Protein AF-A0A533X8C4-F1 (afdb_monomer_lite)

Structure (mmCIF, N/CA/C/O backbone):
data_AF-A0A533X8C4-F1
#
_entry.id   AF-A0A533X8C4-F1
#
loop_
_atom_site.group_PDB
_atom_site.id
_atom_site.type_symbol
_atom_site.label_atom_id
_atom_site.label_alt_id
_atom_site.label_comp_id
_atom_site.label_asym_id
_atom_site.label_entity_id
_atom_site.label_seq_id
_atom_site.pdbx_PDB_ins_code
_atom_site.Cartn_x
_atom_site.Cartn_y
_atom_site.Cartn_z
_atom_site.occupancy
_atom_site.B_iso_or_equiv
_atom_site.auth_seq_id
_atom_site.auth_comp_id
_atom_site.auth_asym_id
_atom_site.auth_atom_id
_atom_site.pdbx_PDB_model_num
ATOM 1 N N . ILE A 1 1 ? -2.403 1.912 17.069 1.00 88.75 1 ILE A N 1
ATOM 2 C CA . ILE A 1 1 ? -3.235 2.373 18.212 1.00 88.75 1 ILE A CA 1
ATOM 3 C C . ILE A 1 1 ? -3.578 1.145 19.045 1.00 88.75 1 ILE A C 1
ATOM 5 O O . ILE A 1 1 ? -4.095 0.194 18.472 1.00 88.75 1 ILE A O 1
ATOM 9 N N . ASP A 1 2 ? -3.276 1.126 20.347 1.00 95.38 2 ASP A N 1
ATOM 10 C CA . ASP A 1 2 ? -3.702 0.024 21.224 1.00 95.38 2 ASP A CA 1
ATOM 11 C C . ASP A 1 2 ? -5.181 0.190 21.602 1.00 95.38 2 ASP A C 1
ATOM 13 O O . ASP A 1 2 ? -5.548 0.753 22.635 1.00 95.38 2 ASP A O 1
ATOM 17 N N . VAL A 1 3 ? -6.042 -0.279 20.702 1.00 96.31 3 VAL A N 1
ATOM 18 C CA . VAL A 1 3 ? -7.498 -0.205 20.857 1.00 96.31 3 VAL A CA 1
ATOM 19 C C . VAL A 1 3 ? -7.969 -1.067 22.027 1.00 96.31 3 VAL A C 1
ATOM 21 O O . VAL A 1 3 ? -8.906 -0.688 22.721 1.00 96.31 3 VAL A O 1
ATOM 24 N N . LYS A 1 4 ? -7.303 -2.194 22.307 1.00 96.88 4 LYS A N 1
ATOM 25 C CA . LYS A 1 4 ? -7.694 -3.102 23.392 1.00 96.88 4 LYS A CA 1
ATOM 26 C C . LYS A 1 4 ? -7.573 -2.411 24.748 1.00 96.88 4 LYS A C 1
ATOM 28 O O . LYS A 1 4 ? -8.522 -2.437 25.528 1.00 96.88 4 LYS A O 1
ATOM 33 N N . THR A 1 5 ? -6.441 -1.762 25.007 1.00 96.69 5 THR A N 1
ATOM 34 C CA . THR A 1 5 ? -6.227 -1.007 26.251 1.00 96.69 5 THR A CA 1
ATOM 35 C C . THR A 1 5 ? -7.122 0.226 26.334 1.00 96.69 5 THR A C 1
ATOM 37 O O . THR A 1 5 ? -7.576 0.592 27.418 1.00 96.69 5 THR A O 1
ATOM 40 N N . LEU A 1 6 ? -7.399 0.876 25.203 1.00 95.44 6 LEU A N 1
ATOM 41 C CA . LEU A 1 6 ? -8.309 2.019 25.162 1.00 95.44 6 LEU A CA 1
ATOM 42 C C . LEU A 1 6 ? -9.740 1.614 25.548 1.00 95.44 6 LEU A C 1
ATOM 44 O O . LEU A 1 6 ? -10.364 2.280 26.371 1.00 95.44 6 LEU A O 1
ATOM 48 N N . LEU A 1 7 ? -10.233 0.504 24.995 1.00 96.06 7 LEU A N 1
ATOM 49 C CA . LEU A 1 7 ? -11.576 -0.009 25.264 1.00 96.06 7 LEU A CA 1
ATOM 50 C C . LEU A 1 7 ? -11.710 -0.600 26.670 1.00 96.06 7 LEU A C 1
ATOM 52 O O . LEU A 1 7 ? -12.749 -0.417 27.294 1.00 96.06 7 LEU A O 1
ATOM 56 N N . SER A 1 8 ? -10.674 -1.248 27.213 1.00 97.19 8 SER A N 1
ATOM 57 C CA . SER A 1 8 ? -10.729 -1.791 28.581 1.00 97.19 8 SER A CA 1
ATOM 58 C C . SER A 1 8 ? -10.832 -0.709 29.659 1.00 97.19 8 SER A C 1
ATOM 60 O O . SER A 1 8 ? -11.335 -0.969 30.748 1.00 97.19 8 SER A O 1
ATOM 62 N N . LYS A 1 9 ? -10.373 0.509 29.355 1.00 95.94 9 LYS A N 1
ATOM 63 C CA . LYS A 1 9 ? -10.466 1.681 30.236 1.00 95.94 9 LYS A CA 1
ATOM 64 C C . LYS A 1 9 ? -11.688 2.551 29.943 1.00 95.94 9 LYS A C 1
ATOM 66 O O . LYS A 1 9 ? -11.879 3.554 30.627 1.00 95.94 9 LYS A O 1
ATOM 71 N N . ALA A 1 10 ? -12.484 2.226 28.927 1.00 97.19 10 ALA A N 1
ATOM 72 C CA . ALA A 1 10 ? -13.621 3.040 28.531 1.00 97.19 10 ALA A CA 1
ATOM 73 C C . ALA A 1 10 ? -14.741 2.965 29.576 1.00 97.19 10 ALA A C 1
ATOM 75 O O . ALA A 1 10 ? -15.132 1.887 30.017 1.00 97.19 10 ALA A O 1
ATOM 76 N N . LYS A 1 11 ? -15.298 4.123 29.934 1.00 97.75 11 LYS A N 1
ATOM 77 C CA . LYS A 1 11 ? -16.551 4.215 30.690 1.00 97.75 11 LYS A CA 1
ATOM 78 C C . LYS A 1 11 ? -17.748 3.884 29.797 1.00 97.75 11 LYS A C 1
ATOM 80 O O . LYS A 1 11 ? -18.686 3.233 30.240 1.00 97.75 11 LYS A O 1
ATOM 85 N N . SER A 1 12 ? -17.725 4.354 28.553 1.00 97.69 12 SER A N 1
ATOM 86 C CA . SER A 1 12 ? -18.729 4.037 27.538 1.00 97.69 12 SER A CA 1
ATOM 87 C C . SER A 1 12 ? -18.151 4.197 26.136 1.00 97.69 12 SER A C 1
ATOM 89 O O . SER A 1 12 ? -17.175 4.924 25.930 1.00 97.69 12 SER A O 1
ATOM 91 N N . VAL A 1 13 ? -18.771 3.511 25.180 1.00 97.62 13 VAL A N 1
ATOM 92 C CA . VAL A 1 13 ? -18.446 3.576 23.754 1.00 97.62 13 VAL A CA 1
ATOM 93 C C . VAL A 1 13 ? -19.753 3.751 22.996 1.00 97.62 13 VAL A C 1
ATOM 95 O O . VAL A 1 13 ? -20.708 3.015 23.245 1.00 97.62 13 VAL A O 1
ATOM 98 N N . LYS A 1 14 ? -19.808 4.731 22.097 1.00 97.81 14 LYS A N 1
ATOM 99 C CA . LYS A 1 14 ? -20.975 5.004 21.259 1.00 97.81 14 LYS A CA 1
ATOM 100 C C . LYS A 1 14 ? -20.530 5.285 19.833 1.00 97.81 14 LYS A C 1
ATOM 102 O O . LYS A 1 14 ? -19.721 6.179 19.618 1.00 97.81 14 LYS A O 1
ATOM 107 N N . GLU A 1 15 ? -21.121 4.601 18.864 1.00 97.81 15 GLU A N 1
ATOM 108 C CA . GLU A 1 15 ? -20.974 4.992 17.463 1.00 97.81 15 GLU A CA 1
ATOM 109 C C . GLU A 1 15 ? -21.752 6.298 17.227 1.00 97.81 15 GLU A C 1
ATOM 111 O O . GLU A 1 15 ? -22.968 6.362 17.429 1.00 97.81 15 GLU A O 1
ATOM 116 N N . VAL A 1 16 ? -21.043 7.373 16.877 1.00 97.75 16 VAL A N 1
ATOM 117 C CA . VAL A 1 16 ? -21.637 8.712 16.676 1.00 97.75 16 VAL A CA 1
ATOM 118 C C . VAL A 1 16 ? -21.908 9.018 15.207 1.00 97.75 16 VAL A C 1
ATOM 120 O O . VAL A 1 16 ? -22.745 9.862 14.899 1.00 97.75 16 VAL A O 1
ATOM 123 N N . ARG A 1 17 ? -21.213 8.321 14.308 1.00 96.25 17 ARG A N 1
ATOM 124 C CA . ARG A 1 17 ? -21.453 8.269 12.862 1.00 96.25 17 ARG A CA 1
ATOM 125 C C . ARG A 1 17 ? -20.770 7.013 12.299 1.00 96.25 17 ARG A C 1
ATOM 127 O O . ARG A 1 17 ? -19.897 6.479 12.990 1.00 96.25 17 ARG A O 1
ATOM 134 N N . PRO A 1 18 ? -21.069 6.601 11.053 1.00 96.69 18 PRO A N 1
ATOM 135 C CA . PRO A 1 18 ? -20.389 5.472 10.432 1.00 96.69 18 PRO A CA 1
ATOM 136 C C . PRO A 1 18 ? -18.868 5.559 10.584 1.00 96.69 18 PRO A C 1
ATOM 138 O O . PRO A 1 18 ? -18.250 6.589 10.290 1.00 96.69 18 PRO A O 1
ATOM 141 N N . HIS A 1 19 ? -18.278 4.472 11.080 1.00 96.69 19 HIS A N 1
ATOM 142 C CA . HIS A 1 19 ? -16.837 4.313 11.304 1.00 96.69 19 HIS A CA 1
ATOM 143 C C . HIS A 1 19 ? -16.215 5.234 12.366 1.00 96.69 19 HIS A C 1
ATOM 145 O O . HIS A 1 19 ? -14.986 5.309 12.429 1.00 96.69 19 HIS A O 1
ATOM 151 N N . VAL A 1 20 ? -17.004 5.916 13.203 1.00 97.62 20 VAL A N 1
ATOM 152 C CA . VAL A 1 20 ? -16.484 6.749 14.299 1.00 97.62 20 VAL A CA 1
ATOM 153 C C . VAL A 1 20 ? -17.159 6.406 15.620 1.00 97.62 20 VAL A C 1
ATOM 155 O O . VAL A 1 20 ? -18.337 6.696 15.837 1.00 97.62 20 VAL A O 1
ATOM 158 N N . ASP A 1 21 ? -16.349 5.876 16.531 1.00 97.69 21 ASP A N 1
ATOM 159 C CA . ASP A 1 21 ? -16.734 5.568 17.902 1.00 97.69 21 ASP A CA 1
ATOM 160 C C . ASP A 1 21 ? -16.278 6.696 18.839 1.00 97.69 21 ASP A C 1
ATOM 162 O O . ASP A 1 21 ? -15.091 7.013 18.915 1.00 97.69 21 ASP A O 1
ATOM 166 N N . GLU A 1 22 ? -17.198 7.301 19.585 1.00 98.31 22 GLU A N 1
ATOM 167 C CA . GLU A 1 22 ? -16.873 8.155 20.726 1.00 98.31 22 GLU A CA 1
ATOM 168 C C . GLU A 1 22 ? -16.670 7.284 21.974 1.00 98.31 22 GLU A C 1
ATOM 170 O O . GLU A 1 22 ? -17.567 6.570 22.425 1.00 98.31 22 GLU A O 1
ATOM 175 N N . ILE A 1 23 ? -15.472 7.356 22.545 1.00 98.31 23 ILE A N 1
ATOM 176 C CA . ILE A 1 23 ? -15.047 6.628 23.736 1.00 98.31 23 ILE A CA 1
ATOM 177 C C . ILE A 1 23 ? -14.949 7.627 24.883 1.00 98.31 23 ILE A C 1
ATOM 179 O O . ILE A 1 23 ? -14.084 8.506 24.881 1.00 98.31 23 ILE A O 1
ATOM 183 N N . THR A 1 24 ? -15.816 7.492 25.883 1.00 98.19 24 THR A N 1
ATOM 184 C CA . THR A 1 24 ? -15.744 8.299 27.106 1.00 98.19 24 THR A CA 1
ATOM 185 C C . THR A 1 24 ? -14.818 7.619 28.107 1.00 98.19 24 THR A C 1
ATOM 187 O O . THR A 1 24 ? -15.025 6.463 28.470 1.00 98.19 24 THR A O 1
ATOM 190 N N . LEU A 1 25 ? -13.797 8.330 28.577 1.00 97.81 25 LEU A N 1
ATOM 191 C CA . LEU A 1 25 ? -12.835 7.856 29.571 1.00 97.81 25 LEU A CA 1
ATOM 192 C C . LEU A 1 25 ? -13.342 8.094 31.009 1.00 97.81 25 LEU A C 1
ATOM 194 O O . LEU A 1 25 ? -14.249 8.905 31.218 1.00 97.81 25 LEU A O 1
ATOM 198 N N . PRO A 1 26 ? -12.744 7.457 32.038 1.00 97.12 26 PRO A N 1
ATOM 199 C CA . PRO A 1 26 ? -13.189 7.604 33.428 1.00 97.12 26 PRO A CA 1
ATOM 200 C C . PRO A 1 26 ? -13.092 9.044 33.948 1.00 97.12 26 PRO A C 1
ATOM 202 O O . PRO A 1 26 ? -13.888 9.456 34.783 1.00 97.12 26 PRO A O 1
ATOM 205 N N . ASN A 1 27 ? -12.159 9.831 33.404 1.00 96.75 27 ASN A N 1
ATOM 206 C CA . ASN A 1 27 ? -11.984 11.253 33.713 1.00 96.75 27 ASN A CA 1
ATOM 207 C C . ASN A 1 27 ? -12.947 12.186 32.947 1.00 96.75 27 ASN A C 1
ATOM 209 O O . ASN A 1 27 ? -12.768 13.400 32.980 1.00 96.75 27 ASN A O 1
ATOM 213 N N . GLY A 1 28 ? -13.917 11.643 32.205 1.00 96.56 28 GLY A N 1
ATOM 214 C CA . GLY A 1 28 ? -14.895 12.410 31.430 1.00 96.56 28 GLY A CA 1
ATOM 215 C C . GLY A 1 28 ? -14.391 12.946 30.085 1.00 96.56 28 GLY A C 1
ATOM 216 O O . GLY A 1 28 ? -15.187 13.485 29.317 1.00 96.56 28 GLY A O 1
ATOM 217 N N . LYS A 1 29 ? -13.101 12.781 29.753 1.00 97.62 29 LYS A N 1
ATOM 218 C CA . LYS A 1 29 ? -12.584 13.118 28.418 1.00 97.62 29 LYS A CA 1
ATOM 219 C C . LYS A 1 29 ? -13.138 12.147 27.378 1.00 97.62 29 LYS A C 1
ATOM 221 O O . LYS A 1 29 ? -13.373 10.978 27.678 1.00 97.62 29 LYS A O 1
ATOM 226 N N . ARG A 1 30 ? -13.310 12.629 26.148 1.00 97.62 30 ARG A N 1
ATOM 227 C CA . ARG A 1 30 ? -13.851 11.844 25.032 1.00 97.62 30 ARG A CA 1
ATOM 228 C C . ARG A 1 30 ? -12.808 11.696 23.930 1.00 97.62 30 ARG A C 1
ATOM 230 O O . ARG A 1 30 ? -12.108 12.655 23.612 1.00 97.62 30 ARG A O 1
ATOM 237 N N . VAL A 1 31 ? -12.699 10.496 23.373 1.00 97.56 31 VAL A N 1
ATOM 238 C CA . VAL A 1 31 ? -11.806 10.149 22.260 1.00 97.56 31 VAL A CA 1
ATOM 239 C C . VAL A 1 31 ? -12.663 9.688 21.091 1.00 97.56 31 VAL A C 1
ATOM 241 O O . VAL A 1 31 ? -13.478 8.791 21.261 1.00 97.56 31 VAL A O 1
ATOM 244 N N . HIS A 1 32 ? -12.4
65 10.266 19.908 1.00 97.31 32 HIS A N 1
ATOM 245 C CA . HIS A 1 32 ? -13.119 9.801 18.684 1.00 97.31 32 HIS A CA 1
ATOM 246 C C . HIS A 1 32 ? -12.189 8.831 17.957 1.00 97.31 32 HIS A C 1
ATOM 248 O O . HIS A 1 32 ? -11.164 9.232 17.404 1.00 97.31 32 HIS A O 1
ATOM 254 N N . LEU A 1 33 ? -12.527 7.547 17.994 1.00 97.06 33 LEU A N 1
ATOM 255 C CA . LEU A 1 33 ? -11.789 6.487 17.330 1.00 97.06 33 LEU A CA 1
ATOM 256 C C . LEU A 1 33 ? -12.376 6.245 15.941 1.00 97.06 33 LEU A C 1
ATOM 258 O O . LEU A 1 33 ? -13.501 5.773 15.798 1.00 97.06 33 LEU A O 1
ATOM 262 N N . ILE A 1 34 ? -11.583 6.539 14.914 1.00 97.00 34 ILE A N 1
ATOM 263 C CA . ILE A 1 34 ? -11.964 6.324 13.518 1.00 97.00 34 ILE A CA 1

What you are asked to do: Transcribe word for word the lines from the one holding "ATOM 245 C CA" to the last line of the listing above, inclusive.

Reply:
ATOM 245 C CA . HIS A 1 32 ? -13.119 9.801 18.684 1.00 97.31 32 HIS A CA 1
ATOM 246 C C . HIS A 1 32 ? -12.189 8.831 17.957 1.00 97.31 32 HIS A C 1
ATOM 248 O O . HIS A 1 32 ? -11.164 9.232 17.404 1.00 97.31 32 HIS A O 1
ATOM 254 N N . LEU A 1 33 ? -12.527 7.547 17.994 1.00 97.06 33 LEU A N 1
ATOM 255 C CA . LEU A 1 33 ? -11.789 6.487 17.330 1.00 97.06 33 LEU A CA 1
ATOM 256 C C . LEU A 1 33 ? -12.376 6.245 15.941 1.00 97.06 33 LEU A C 1
ATOM 258 O O . LEU A 1 33 ? -13.501 5.773 15.798 1.00 97.06 33 LEU A O 1
ATOM 262 N N . ILE A 1 34 ? -11.583 6.539 14.914 1.00 97.00 34 ILE A N 1
ATOM 263 C CA . ILE A 1 34 ? -11.964 6.324 13.518 1.00 97.00 34 ILE A CA 1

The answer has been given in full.